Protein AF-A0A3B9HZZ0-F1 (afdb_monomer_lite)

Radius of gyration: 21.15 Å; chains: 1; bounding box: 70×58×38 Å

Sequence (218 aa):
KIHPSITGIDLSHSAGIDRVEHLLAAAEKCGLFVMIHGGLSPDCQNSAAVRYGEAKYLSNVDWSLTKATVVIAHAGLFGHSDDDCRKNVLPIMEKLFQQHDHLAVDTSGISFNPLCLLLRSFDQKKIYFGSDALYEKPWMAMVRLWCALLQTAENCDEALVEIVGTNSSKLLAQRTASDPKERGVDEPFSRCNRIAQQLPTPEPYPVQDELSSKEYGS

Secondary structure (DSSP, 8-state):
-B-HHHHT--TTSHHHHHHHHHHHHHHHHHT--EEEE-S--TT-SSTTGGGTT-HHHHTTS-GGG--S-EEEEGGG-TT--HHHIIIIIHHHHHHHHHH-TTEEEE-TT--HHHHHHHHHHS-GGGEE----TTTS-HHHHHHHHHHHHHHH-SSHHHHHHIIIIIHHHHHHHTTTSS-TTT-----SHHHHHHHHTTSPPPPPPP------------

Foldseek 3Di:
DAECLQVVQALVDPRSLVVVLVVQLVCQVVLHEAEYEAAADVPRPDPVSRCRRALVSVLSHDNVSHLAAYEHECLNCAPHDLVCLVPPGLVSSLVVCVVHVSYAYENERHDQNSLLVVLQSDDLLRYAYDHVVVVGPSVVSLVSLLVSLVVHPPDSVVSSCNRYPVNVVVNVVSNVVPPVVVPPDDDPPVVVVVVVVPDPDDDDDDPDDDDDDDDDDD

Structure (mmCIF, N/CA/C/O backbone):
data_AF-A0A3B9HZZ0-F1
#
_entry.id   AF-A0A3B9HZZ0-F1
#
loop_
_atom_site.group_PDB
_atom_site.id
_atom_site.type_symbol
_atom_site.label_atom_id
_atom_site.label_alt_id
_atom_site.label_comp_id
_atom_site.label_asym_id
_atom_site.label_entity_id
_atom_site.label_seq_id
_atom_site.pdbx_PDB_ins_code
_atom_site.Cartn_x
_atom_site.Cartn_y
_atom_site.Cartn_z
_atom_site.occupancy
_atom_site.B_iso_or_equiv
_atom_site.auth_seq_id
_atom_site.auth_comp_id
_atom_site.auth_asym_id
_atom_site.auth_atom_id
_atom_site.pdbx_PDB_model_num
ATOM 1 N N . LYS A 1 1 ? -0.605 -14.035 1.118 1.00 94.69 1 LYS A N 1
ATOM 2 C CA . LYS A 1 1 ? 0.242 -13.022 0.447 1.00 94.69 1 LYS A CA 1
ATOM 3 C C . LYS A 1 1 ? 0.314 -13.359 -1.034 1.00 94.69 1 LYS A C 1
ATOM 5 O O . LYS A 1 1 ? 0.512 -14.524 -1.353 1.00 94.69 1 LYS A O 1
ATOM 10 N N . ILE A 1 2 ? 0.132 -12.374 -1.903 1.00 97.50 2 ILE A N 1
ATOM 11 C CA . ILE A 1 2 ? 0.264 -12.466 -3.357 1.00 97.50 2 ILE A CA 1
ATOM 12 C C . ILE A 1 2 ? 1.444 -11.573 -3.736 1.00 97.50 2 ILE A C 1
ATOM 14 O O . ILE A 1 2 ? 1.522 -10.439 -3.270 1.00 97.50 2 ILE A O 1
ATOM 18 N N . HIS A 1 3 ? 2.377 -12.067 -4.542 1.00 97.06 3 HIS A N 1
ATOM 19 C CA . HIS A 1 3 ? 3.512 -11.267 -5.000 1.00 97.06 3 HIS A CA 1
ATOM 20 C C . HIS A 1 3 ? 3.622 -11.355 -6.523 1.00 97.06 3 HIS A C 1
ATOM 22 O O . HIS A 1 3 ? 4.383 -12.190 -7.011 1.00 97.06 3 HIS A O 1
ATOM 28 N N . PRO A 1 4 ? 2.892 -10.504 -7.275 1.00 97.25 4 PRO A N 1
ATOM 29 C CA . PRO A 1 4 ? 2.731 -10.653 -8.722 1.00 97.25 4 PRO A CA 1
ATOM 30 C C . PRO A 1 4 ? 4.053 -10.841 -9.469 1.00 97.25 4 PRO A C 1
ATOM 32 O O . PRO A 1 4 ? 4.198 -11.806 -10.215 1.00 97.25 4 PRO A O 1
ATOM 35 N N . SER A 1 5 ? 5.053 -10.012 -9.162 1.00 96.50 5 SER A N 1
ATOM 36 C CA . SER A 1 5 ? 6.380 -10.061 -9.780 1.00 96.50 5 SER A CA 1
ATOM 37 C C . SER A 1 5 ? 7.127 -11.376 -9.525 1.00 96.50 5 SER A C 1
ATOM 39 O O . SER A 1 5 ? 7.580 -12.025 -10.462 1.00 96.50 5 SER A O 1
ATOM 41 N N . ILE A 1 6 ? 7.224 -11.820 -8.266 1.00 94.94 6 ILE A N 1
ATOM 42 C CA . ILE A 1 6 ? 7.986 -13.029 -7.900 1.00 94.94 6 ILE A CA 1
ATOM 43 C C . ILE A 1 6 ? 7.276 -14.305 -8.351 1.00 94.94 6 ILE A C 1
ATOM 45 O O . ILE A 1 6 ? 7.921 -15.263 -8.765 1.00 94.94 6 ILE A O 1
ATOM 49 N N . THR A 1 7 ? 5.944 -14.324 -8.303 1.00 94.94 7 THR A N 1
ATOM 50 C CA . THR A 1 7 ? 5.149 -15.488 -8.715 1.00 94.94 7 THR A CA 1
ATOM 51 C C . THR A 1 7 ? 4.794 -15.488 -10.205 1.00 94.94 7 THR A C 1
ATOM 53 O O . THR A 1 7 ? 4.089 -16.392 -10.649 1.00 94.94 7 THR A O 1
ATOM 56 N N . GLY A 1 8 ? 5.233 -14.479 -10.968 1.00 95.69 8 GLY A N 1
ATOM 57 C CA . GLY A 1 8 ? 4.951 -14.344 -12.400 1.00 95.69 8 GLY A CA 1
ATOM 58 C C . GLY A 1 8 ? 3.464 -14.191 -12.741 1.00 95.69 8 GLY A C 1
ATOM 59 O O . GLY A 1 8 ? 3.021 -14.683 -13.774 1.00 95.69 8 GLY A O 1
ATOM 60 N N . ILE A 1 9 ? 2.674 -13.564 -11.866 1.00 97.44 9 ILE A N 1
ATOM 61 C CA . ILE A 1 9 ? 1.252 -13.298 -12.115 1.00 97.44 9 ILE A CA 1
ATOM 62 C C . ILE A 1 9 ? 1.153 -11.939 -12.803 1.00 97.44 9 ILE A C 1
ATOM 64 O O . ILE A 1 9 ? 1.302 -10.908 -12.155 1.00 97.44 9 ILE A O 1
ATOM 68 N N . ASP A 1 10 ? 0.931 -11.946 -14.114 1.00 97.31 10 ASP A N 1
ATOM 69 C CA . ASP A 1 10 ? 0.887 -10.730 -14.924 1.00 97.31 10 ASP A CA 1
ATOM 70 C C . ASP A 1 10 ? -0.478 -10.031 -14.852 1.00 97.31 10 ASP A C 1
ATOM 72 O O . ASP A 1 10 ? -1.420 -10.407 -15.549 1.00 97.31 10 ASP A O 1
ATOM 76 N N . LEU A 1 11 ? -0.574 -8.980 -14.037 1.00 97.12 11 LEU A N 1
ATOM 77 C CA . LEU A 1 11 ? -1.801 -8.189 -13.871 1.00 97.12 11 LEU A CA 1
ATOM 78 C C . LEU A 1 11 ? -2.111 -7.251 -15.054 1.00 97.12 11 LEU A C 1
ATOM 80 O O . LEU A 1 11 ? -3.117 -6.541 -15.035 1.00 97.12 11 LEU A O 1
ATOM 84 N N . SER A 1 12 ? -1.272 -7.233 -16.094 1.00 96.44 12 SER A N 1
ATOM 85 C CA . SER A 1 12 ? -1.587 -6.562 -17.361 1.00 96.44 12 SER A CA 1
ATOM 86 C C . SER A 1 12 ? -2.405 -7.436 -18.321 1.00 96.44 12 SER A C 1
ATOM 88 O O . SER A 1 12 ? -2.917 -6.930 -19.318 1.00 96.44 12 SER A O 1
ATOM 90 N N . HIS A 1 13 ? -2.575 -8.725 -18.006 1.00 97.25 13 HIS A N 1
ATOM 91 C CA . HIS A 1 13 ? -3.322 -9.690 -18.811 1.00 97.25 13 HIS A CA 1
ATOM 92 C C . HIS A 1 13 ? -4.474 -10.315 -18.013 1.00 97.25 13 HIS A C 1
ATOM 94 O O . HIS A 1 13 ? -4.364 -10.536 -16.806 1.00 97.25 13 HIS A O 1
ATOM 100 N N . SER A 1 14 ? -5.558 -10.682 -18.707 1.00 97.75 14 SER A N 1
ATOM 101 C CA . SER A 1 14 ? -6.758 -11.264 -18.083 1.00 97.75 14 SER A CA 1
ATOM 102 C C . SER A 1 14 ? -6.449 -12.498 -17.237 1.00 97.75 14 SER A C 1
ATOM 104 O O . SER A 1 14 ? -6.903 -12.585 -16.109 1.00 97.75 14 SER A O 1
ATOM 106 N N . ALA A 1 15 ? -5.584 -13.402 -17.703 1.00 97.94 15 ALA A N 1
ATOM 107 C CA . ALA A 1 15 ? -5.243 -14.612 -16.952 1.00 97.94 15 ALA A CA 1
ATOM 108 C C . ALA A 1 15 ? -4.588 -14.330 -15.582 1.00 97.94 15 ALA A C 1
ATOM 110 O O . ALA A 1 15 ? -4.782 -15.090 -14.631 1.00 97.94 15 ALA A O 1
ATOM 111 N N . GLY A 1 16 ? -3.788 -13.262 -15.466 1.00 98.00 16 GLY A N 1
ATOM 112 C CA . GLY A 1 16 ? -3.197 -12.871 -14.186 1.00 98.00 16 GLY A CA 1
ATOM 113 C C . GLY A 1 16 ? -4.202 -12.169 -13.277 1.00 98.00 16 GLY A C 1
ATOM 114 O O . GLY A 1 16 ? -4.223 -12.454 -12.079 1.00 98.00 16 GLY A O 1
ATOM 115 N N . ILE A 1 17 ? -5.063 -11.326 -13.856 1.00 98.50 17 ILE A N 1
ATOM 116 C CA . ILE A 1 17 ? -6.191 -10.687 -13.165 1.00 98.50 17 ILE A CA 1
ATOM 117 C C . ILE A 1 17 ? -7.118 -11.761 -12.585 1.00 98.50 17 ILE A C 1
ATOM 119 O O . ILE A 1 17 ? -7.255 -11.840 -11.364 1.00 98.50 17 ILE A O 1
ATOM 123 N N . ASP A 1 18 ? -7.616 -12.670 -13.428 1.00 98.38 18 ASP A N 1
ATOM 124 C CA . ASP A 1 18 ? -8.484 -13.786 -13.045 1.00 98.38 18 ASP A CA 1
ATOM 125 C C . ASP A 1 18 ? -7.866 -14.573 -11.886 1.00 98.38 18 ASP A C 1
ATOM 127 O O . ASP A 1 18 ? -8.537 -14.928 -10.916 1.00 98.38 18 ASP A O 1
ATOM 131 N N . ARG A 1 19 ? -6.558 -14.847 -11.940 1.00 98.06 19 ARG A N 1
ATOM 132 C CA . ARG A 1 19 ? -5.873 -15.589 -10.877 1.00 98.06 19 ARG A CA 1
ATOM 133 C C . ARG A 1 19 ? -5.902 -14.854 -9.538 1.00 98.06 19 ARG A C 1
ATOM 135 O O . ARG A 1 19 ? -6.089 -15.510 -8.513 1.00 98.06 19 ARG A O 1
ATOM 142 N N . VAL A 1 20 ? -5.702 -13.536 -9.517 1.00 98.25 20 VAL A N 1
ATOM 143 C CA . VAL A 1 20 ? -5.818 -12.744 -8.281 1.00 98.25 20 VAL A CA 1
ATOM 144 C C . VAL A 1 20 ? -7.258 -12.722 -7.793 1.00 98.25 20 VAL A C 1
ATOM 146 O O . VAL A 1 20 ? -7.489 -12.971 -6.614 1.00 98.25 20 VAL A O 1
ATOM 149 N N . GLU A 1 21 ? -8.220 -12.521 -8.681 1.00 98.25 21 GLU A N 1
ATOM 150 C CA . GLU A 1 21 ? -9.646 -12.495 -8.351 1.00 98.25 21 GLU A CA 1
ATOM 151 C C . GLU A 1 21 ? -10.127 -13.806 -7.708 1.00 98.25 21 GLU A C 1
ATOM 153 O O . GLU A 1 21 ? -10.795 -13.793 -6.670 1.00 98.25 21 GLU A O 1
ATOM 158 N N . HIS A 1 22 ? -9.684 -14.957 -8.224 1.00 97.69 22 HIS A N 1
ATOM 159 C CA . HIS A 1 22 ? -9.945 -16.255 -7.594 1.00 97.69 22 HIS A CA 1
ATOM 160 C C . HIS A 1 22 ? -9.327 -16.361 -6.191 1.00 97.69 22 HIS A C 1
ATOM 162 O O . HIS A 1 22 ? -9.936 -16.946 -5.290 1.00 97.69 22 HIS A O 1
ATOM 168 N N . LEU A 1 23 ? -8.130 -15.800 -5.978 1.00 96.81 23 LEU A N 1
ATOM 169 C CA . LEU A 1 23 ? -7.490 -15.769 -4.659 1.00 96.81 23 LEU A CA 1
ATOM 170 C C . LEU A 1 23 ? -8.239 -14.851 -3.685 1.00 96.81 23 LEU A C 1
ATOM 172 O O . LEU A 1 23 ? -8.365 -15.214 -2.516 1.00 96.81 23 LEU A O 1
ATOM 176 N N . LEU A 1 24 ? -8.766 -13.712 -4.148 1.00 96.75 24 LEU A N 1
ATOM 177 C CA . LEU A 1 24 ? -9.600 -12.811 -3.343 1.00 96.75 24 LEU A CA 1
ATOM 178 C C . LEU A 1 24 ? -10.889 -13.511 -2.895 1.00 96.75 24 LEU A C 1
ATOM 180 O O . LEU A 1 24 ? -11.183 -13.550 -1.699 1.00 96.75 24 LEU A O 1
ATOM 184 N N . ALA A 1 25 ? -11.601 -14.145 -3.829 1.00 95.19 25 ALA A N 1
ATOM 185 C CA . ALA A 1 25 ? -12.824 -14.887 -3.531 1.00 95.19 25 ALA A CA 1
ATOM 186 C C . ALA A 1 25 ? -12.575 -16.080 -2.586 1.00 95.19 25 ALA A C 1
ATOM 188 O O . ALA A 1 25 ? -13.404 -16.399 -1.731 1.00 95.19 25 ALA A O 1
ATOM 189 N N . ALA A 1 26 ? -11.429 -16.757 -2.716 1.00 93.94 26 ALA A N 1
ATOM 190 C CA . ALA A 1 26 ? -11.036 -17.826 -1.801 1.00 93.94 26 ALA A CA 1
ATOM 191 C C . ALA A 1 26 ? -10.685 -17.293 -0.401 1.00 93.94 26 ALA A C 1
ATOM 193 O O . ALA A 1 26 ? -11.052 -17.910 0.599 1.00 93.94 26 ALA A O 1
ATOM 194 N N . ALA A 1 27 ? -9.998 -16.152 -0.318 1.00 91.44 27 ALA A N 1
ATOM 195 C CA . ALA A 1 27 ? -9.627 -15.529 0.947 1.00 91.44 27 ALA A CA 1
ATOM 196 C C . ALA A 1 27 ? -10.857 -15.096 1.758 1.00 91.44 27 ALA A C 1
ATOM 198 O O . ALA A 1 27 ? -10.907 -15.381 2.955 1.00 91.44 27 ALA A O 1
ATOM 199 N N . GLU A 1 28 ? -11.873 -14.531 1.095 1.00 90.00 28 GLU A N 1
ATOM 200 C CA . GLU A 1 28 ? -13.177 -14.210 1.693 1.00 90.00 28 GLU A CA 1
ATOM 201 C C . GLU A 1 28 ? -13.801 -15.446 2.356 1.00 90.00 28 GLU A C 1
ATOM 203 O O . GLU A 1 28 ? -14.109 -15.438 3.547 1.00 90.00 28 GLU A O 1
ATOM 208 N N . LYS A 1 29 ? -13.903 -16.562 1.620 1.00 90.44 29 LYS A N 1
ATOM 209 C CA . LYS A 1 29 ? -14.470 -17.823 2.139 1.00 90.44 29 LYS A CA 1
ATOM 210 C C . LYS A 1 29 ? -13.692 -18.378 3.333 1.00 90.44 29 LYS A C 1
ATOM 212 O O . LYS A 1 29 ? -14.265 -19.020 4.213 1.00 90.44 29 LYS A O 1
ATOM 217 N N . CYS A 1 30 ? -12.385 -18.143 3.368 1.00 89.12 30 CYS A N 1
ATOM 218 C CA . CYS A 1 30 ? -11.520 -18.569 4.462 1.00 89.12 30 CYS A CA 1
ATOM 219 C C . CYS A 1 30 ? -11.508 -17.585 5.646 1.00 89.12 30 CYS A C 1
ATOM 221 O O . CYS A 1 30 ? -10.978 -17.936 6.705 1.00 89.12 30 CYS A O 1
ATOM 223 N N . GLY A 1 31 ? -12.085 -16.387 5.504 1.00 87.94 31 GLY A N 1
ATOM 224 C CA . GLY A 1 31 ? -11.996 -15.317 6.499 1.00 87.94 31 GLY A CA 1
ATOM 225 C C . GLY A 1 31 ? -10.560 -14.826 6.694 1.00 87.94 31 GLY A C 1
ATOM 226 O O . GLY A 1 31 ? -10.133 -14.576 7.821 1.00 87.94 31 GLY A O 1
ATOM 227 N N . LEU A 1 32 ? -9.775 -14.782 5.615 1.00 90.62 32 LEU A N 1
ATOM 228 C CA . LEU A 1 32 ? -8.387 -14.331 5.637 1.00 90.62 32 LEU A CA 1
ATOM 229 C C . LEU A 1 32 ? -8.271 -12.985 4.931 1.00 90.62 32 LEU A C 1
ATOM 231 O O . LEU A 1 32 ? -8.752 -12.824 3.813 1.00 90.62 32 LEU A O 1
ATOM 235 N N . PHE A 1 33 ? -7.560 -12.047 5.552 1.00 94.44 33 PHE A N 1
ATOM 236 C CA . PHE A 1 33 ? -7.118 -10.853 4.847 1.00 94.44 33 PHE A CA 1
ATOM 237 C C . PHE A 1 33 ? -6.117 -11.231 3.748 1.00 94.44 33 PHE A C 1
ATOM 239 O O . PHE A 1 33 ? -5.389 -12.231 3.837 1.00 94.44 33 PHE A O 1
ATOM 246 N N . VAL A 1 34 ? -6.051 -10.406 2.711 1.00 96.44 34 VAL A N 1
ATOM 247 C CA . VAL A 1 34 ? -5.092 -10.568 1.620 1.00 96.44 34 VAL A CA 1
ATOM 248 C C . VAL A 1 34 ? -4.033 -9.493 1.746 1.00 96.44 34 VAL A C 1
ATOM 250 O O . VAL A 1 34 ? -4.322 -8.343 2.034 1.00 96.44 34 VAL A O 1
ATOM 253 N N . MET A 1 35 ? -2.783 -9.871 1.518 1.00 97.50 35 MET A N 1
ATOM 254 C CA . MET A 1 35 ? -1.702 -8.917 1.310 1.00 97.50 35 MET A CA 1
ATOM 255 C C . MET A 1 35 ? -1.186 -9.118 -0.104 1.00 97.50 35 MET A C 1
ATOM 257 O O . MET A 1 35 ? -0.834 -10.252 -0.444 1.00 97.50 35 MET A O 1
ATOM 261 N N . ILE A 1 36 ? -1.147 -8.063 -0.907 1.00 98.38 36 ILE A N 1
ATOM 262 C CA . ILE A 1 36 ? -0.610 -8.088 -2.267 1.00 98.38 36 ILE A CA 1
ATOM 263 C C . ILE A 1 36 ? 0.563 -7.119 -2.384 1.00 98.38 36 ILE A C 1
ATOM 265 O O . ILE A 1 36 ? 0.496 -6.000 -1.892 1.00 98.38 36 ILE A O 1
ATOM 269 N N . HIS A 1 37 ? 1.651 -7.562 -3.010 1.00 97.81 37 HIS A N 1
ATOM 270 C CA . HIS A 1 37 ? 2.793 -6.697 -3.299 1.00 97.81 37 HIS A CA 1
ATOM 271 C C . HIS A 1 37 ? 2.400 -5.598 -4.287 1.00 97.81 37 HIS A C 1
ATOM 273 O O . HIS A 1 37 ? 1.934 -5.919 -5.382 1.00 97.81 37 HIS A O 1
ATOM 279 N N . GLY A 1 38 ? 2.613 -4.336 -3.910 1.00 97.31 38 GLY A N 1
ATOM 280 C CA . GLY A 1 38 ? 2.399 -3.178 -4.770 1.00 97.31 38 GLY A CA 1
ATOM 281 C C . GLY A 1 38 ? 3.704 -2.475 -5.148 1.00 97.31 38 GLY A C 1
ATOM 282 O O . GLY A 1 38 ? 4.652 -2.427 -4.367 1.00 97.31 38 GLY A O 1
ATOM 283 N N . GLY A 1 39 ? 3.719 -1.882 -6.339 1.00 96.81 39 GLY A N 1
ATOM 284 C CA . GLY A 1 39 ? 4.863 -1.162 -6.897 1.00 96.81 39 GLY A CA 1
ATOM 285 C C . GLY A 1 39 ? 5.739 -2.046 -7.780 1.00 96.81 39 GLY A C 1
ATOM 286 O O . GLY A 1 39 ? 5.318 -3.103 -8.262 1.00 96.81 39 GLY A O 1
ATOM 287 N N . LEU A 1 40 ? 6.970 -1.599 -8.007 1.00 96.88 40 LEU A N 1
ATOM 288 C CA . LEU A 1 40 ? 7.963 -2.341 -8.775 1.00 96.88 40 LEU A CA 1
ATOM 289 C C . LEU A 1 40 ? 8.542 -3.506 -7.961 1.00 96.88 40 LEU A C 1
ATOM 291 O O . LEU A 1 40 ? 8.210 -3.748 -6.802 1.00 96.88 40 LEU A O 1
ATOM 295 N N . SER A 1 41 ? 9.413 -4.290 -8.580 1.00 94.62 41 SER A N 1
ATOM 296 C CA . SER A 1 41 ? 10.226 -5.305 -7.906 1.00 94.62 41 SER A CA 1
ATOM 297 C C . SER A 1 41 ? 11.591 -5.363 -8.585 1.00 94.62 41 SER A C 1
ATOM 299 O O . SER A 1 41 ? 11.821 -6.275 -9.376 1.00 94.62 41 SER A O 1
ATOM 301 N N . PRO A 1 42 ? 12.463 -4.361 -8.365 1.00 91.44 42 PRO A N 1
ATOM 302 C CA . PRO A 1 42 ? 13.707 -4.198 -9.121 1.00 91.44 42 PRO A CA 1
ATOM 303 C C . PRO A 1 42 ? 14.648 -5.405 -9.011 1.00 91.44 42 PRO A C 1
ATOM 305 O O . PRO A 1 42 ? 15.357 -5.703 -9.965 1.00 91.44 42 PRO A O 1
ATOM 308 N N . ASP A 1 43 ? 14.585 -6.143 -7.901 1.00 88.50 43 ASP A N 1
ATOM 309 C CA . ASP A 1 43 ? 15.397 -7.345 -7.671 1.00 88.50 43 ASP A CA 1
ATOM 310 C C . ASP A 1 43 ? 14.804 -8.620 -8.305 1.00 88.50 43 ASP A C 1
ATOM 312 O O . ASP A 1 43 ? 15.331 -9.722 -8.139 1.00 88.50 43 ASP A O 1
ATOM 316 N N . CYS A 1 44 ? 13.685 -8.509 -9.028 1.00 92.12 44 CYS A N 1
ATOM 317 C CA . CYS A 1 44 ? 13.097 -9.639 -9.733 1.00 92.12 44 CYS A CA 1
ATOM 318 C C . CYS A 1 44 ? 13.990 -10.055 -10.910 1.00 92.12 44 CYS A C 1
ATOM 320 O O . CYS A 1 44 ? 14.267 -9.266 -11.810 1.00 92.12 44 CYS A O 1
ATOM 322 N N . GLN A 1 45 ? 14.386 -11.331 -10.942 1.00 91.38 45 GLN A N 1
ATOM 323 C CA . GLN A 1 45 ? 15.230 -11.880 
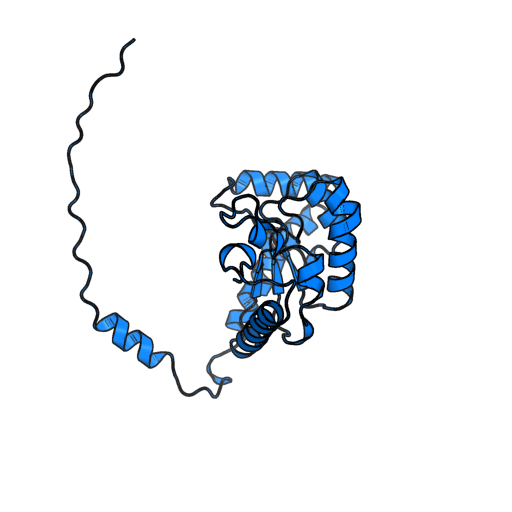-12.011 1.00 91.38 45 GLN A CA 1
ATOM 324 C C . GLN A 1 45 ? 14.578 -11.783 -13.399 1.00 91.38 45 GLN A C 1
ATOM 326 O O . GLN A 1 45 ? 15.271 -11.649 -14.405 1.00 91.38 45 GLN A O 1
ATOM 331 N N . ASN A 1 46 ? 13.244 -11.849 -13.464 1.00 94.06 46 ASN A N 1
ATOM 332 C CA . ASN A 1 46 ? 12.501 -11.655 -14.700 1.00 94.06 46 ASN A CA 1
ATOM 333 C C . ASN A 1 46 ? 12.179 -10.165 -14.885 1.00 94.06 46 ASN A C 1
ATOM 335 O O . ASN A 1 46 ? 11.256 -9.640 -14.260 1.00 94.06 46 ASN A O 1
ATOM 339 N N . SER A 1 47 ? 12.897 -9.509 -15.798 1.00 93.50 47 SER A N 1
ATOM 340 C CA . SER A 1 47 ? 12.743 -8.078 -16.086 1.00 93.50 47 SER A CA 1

**What you should do**. Write out again, exactly as they appear above, the lines from the one containing "ATOM 339 N N" to the final line, and only those.

**Finished task**.
ATOM 339 N N . SER A 1 47 ? 12.897 -9.509 -15.798 1.00 93.50 47 SER A N 1
ATOM 340 C CA . SER A 1 47 ? 12.743 -8.078 -16.086 1.00 93.50 47 SER A CA 1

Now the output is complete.